CTLcorrig (P < 0,11; Tabela 4). De maneira semelhante, no Experimento 2 a produção

líquida de gás foi 213,0 e 222,0 mL/g MOdegradada para CTLcorrig e CIN ajustado para BCTL

(P < 0,17), respectivamente. Neste caso, a estimativa da produção líquida de gás aumentou para 231,0 mL/g MOdegradada quando CIN foi ajustado para BCIN, valor este

que foi maior do que CTLcorrig (P < 0,01; Tabela 6).

Aditivos incluídos sob doses elevadas ou que apresentem forte atividade biológica aumentam o erro associado à correção com BCTL. Em nosso caso, isso foi

claramente confirmado para CAR, o aditivo que dentre os testados apresentou a maior atividade antimicrobiana. A correção das produções de gás e CH4 do tratamento CAR

usando BCTL resultou em estimativas negativas e irreais (Tabela 6).

O uso de brancos específicos também apresenta outras vantagens adicionais, particularmente quando o aditivo, por si só, pode ser usado como substrato pelas populações microbianas. Como exemplo, extratos brutos de plantas podem conter açúcares fermentáveis. Logo, o uso de branco específico poderia ser usado para descontar as quantidades de gás e CH4 produzidas pela degradação desse substrato

adicional. Tal aplicação já foi feita ao se avaliar plantas moídas contendo substâncias capazes de modificar a fermentação ruminal (GOEL; MAKKAR; BECKER, 2008).

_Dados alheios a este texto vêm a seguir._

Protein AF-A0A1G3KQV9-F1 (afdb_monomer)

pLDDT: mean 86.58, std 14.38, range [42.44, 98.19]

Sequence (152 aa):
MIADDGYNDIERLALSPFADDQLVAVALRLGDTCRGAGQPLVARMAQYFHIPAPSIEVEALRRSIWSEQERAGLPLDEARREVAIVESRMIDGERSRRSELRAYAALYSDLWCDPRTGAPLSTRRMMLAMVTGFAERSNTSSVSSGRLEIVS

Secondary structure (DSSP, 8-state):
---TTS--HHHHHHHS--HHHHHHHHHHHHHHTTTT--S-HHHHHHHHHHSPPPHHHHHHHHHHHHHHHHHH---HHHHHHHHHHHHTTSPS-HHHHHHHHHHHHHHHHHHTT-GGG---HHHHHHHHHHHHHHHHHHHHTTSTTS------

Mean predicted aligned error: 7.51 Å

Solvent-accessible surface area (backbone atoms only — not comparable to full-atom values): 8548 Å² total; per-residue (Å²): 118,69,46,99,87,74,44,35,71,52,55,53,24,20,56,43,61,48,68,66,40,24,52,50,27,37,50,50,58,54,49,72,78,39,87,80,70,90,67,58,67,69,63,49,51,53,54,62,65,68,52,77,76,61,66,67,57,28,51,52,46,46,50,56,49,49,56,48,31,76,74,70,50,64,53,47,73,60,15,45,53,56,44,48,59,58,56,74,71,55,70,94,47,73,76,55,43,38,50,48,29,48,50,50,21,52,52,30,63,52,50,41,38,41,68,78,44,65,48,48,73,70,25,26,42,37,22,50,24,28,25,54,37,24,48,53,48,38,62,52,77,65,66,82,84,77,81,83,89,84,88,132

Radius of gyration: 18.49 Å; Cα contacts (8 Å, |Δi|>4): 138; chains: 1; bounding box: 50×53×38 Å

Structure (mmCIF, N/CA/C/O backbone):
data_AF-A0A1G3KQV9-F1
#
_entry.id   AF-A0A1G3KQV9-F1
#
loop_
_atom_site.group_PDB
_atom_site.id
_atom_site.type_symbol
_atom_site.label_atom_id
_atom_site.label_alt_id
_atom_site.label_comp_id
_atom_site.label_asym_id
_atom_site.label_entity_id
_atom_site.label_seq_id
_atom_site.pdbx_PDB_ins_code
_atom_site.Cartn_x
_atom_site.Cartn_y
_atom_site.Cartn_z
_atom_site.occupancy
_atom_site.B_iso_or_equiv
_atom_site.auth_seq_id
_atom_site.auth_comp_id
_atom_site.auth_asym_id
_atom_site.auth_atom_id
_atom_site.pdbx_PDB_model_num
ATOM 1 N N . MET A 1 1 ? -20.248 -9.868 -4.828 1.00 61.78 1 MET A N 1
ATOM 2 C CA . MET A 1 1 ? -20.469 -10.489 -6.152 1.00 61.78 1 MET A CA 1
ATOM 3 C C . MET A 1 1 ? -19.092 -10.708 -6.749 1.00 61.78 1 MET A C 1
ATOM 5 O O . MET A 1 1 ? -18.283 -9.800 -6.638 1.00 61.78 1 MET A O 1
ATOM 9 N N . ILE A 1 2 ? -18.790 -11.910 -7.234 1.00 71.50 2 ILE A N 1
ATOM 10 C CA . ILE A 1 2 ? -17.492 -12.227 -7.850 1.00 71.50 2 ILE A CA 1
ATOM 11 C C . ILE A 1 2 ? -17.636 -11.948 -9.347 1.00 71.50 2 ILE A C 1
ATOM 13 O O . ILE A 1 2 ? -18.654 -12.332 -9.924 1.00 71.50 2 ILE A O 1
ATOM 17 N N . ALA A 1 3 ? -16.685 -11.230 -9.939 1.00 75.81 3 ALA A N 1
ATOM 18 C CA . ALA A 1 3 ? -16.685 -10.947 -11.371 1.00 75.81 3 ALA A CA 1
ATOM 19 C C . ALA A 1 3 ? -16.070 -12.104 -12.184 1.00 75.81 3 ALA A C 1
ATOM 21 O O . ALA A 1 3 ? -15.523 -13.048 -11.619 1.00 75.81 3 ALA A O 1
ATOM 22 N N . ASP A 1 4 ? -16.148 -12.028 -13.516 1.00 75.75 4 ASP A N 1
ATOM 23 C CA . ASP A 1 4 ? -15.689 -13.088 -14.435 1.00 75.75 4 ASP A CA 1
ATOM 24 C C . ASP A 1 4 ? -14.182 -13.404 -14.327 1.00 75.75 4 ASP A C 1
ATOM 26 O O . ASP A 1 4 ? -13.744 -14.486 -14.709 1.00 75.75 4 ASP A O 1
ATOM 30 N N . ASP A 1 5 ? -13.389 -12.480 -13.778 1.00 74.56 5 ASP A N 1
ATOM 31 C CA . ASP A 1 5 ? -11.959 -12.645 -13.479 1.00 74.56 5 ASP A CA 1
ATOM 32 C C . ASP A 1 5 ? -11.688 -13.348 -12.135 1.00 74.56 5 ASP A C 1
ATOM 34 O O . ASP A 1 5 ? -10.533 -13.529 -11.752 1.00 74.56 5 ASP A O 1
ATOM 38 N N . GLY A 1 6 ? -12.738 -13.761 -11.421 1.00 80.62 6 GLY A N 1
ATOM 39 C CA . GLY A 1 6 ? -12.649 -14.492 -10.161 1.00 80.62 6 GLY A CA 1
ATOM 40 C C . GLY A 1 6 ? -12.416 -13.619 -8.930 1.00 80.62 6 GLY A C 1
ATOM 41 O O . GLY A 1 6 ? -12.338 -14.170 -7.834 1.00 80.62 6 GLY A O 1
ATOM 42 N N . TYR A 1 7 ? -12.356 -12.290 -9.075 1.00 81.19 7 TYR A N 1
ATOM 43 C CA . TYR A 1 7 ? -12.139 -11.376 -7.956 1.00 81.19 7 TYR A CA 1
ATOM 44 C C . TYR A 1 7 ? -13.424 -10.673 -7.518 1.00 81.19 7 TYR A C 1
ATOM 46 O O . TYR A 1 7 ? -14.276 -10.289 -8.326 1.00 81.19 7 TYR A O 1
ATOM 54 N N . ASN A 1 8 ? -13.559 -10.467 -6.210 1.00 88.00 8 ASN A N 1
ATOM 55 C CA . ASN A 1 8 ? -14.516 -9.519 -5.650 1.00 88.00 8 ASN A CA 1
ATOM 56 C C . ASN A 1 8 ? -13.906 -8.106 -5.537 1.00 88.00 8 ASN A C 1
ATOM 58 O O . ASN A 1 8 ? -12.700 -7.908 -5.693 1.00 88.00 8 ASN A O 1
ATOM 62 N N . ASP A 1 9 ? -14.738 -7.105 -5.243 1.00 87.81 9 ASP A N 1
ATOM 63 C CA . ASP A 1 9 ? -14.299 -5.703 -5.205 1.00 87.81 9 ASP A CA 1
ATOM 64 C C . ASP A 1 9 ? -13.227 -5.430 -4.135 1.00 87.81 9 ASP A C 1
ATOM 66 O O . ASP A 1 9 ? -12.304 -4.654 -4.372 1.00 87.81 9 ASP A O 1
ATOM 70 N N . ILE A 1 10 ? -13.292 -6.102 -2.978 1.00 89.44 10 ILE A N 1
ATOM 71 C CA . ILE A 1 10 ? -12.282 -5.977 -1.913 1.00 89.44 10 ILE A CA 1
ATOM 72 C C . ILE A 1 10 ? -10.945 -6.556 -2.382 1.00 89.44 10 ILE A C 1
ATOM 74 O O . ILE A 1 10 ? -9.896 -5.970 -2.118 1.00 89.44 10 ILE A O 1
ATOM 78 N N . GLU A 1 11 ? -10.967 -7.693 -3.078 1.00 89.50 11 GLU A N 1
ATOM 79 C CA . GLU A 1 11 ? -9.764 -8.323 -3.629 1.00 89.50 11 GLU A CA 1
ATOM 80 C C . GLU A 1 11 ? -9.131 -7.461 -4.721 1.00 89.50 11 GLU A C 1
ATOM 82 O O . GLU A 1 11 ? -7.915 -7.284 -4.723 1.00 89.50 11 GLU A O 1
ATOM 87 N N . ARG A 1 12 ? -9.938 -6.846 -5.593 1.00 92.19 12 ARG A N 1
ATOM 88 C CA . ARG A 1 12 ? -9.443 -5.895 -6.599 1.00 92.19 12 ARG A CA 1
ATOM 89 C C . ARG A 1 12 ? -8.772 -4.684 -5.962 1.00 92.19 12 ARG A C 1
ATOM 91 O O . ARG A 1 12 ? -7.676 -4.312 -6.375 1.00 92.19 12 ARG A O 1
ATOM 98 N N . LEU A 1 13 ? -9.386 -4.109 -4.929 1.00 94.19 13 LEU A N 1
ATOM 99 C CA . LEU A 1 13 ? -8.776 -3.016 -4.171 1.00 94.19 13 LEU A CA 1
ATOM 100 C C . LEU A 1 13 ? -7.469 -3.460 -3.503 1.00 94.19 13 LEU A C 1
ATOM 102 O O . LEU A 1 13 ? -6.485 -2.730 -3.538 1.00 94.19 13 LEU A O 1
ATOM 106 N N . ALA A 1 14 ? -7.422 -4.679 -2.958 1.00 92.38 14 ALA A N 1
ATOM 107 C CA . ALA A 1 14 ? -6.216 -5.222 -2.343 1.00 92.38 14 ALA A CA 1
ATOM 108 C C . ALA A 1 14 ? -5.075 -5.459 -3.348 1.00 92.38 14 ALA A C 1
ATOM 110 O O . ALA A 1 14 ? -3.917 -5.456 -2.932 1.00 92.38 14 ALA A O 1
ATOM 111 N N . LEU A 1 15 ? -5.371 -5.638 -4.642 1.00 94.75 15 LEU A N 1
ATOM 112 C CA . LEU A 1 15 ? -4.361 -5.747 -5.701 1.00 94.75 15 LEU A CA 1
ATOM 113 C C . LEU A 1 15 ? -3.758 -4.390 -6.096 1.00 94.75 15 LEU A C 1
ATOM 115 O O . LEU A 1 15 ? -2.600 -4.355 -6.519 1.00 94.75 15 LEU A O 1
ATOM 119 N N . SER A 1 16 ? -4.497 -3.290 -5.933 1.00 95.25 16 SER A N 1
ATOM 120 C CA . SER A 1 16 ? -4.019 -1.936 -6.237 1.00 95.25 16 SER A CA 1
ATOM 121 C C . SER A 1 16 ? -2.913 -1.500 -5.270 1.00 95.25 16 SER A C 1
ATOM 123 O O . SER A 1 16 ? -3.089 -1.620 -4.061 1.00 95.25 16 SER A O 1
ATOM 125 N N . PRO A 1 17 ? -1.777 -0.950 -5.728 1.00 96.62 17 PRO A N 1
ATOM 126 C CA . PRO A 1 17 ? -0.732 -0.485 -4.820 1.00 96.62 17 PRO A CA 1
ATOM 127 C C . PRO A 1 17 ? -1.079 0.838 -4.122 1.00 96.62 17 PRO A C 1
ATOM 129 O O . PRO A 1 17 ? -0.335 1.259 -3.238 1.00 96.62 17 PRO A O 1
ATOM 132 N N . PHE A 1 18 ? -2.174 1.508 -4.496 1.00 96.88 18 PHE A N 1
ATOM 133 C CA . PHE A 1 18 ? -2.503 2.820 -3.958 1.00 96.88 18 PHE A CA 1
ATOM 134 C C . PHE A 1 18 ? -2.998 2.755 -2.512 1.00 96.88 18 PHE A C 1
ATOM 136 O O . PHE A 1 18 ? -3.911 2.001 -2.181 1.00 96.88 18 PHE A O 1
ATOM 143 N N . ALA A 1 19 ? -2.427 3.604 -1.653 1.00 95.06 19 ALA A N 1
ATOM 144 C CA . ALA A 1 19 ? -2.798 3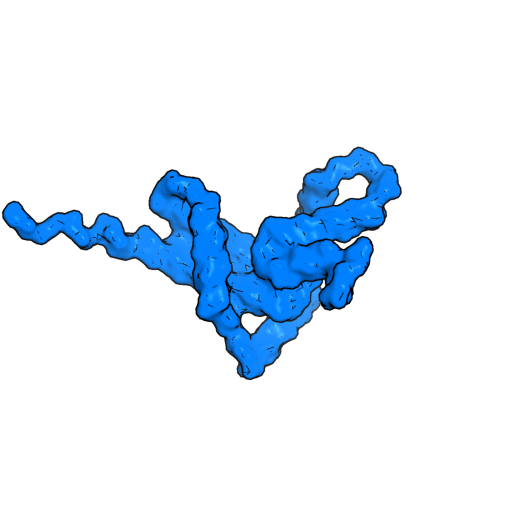.697 -0.240 1.00 95.06 19 ALA A CA 1
ATOM 145 C C . ALA A 1 19 ? -4.310 3.898 -0.026 1.00 95.06 19 ALA A C 1
ATOM 147 O O . ALA A 1 19 ? -4.882 3.254 0.850 1.00 95.06 19 ALA A O 1
ATOM 148 N N . ASP A 1 20 ? -4.963 4.726 -0.845 1.00 93.88 20 ASP A N 1
ATOM 149 C CA . ASP A 1 20 ? -6.407 4.966 -0.751 1.00 93.88 20 ASP A CA 1
ATOM 150 C C . ASP A 1 20 ? -7.207 3.677 -0.978 1.00 93.88 20 ASP A C 1
ATOM 152 O O . ASP A 1 20 ? -8.051 3.326 -0.154 1.00 93.88 20 ASP A O 1
ATOM 156 N N . ASP A 1 21 ? -6.890 2.917 -2.028 1.00 96.38 21 ASP A N 1
ATOM 157 C CA . ASP A 1 21 ? -7.559 1.648 -2.332 1.00 96.38 21 ASP A CA 1
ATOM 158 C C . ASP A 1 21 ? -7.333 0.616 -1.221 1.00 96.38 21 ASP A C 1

Em alguns casos, brancos específicos podem não ser necessários ou até mesmo viáveis. Como exemplo, em nosso estudo o 1,8-cineol apresentou pouco efeito sobre a fermentação, o que torna desnecessário o uso de branco específico. A inclusão

de brancos específicos aumenta drasticamente o número de frascos, o que é bastante relevante em estudos que visam avaliar simultaneamente diversos aditivos, como os apresentados por Bodas et al. (2008), García-González et al. (2008) e Soliva et al. (2008). Adicionalmente, é importante frisar que qualquer esforço no intuito de reduzir a quantidade de MO do inóculo também diminui a necessidade de brancos específicos.

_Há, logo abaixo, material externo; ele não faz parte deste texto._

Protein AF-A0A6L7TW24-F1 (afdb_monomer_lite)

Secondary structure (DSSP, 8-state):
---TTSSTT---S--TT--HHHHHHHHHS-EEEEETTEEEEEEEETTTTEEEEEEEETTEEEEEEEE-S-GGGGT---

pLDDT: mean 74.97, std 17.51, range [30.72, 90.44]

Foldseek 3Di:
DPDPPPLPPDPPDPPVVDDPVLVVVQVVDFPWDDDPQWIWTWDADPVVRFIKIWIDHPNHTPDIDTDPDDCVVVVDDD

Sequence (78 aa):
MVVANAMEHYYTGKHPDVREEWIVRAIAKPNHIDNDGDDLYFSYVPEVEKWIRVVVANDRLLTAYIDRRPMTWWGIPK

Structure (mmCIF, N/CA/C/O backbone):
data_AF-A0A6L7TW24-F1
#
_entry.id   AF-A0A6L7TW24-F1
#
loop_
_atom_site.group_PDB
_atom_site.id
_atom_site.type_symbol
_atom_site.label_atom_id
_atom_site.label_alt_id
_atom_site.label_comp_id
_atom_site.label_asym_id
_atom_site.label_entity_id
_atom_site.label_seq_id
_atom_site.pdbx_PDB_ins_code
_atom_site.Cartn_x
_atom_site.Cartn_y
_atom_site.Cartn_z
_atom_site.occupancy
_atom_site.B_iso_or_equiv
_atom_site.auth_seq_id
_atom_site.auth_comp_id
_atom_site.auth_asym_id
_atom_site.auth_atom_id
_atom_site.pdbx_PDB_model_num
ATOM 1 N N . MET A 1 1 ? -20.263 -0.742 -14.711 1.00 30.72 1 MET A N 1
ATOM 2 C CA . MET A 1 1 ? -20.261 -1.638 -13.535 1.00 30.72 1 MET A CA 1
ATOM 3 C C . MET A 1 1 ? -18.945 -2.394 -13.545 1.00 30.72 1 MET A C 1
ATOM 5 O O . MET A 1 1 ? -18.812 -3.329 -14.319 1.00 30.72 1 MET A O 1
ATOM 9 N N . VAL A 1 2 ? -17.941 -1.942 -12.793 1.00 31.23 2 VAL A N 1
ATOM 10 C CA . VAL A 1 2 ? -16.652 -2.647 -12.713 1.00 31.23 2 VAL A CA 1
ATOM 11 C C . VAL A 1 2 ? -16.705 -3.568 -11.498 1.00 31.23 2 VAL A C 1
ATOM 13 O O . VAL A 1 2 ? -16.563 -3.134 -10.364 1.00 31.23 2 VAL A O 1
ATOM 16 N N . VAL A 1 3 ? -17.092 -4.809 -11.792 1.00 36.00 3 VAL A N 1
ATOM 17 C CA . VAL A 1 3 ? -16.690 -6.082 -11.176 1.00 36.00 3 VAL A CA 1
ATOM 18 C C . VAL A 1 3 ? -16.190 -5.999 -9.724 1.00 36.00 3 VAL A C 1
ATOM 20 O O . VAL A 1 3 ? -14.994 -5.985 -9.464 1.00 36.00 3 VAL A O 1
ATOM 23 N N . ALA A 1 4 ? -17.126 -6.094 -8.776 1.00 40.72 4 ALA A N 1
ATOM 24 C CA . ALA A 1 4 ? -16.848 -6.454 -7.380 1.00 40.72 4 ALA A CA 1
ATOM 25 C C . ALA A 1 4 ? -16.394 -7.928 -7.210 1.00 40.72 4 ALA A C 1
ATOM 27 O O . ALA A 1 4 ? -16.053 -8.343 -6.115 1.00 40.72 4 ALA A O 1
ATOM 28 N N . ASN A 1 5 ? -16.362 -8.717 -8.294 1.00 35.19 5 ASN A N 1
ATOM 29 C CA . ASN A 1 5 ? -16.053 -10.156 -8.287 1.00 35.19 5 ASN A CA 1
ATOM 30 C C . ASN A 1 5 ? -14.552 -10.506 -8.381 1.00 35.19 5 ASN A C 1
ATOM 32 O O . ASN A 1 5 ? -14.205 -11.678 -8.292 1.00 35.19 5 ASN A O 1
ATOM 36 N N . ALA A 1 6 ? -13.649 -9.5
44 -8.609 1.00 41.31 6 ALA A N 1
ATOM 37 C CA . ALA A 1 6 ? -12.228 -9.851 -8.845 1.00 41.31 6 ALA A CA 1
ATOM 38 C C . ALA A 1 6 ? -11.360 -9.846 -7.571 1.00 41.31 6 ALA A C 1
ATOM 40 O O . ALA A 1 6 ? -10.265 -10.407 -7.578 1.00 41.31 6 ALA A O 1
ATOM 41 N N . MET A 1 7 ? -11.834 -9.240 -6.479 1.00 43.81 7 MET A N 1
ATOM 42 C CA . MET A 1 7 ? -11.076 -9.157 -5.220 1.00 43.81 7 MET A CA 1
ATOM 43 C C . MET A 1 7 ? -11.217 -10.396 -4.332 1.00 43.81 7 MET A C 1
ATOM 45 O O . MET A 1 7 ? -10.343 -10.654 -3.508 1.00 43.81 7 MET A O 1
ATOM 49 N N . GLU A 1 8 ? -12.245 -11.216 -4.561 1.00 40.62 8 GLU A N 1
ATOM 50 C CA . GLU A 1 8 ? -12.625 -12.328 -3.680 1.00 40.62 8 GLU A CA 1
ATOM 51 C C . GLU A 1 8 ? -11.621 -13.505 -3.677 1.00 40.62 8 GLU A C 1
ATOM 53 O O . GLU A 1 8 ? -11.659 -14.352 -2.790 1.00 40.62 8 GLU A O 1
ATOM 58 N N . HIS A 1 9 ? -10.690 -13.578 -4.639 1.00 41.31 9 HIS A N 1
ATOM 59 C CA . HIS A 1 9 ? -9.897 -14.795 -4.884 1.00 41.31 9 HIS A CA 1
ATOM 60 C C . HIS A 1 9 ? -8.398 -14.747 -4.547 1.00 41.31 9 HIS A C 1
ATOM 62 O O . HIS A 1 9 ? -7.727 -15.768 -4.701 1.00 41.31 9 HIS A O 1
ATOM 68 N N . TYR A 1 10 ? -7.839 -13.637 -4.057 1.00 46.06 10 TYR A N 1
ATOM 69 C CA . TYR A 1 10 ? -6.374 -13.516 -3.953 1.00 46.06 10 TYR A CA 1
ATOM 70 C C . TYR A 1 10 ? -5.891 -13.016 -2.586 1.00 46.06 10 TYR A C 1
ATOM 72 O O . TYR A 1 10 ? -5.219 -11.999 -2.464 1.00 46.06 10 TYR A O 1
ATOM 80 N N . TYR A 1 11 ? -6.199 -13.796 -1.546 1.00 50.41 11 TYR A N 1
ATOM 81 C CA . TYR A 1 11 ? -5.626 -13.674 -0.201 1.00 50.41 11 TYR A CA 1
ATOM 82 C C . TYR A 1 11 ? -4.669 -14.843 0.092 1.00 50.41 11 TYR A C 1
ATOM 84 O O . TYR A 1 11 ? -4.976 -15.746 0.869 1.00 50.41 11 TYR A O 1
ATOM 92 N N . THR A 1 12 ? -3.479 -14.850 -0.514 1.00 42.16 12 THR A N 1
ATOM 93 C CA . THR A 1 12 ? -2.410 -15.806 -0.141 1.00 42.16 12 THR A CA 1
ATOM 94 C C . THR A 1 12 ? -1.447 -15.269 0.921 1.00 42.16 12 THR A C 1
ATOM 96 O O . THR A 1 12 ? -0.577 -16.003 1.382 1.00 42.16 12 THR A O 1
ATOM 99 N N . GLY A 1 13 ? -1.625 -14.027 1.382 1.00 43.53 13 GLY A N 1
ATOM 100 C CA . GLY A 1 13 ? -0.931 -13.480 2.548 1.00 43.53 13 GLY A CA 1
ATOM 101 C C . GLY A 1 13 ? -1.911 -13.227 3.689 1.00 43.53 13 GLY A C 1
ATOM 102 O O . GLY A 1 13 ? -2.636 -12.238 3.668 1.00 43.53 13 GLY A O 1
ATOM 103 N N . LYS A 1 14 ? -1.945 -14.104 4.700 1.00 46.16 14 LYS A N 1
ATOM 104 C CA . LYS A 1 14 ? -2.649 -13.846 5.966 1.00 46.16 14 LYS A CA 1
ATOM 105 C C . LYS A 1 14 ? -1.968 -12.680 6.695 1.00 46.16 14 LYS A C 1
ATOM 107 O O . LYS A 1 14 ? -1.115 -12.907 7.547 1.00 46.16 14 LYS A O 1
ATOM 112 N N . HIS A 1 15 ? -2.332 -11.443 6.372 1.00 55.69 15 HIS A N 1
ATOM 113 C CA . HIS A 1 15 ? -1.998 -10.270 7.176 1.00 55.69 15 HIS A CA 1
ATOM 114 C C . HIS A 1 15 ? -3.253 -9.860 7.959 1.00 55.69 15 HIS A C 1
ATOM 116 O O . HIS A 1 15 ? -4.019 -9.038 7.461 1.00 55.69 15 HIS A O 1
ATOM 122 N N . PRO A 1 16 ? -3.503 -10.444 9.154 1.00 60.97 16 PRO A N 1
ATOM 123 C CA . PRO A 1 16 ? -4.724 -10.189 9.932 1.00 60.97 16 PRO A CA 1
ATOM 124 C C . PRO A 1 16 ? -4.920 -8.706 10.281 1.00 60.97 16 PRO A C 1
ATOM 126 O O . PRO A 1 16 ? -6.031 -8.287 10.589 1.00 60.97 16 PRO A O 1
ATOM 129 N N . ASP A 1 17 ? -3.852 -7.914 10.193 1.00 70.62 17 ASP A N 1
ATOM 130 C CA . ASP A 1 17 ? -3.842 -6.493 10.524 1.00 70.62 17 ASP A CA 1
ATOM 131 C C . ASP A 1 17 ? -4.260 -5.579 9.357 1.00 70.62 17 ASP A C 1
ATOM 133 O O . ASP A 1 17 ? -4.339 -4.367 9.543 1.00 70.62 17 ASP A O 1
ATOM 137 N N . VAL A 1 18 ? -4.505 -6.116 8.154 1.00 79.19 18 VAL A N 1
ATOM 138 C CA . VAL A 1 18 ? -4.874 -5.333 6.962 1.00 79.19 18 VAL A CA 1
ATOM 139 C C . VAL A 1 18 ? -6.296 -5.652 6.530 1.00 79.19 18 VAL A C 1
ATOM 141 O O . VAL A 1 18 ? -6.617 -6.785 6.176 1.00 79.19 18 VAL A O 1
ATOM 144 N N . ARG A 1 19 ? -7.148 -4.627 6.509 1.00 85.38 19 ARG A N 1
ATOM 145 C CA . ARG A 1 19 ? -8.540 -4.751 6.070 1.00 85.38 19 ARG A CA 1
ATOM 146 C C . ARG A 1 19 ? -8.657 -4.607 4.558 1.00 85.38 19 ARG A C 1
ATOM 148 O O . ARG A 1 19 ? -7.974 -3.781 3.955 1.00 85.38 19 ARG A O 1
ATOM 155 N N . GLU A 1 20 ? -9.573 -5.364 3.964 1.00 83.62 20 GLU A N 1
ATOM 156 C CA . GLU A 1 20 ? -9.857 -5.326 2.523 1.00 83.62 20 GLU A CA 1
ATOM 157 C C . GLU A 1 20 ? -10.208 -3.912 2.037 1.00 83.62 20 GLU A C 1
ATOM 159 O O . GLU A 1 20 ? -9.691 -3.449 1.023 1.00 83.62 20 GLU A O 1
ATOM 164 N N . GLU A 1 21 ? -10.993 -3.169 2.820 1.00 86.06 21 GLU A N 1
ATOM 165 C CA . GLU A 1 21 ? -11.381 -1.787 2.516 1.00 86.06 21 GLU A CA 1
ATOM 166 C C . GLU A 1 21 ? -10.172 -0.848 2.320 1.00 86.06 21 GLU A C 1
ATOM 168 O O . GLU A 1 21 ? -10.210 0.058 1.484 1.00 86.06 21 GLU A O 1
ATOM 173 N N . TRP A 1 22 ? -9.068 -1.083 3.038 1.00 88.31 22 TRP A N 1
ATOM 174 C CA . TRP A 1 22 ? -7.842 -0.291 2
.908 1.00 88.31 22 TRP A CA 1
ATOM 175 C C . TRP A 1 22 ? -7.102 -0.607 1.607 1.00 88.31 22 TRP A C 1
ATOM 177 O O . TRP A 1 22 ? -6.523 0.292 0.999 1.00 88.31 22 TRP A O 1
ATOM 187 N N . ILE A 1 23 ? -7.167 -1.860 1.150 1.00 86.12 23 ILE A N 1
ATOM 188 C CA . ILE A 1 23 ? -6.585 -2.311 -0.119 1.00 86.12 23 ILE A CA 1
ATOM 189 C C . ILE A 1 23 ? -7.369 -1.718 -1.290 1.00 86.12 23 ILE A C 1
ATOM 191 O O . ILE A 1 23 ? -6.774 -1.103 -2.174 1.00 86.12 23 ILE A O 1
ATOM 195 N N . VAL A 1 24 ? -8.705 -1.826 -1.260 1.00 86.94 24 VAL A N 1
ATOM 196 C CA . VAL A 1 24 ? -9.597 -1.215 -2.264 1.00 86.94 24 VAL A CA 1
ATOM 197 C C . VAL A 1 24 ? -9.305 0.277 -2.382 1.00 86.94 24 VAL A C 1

Por fim, a Tabela 6 mostra que a produção líquida de gás para CAR corrigido para BCAR (7,5 mL) foi muito pequena ao ser comparada com sua DVMO (52,4%).

Consequentemente, a produção líquida de gás foi somente 27,3 mL/g MOdegradada, o que

é muito menor do que os 213 mL/g MOdegradada do CTL. Resultados similares também

ocorreram para a produção de CH4 expressa em mL/g MOdegradada. A degradação foi

muito maior do que a produção de gás porque o substrato não-degradado (dieta com 80% de concentrado e 20% de volumoso, contendo 62,7% de milho) foi parcialmente solubilizado pelo meio de incubação e pela solução de detergente neutro usada para a determinação da degradação verdadeira. A adição de 50 mg de carvacrol apresentou o efeito mais pronunciado dentre os aditivos testados. Como resultado, mais substrato não-degradado foi obtido após 16 h de incubação. A solução de detergente neutro foi desenvolvida para solubilizar o conteúdo celular dos vegetais, porém também solubiliza parcialmente o amido (VAN SOEST; ROBERTSON; LEWIS, 1991). Como resultado final, a DVMO foi superestimada para o tratamento CAR.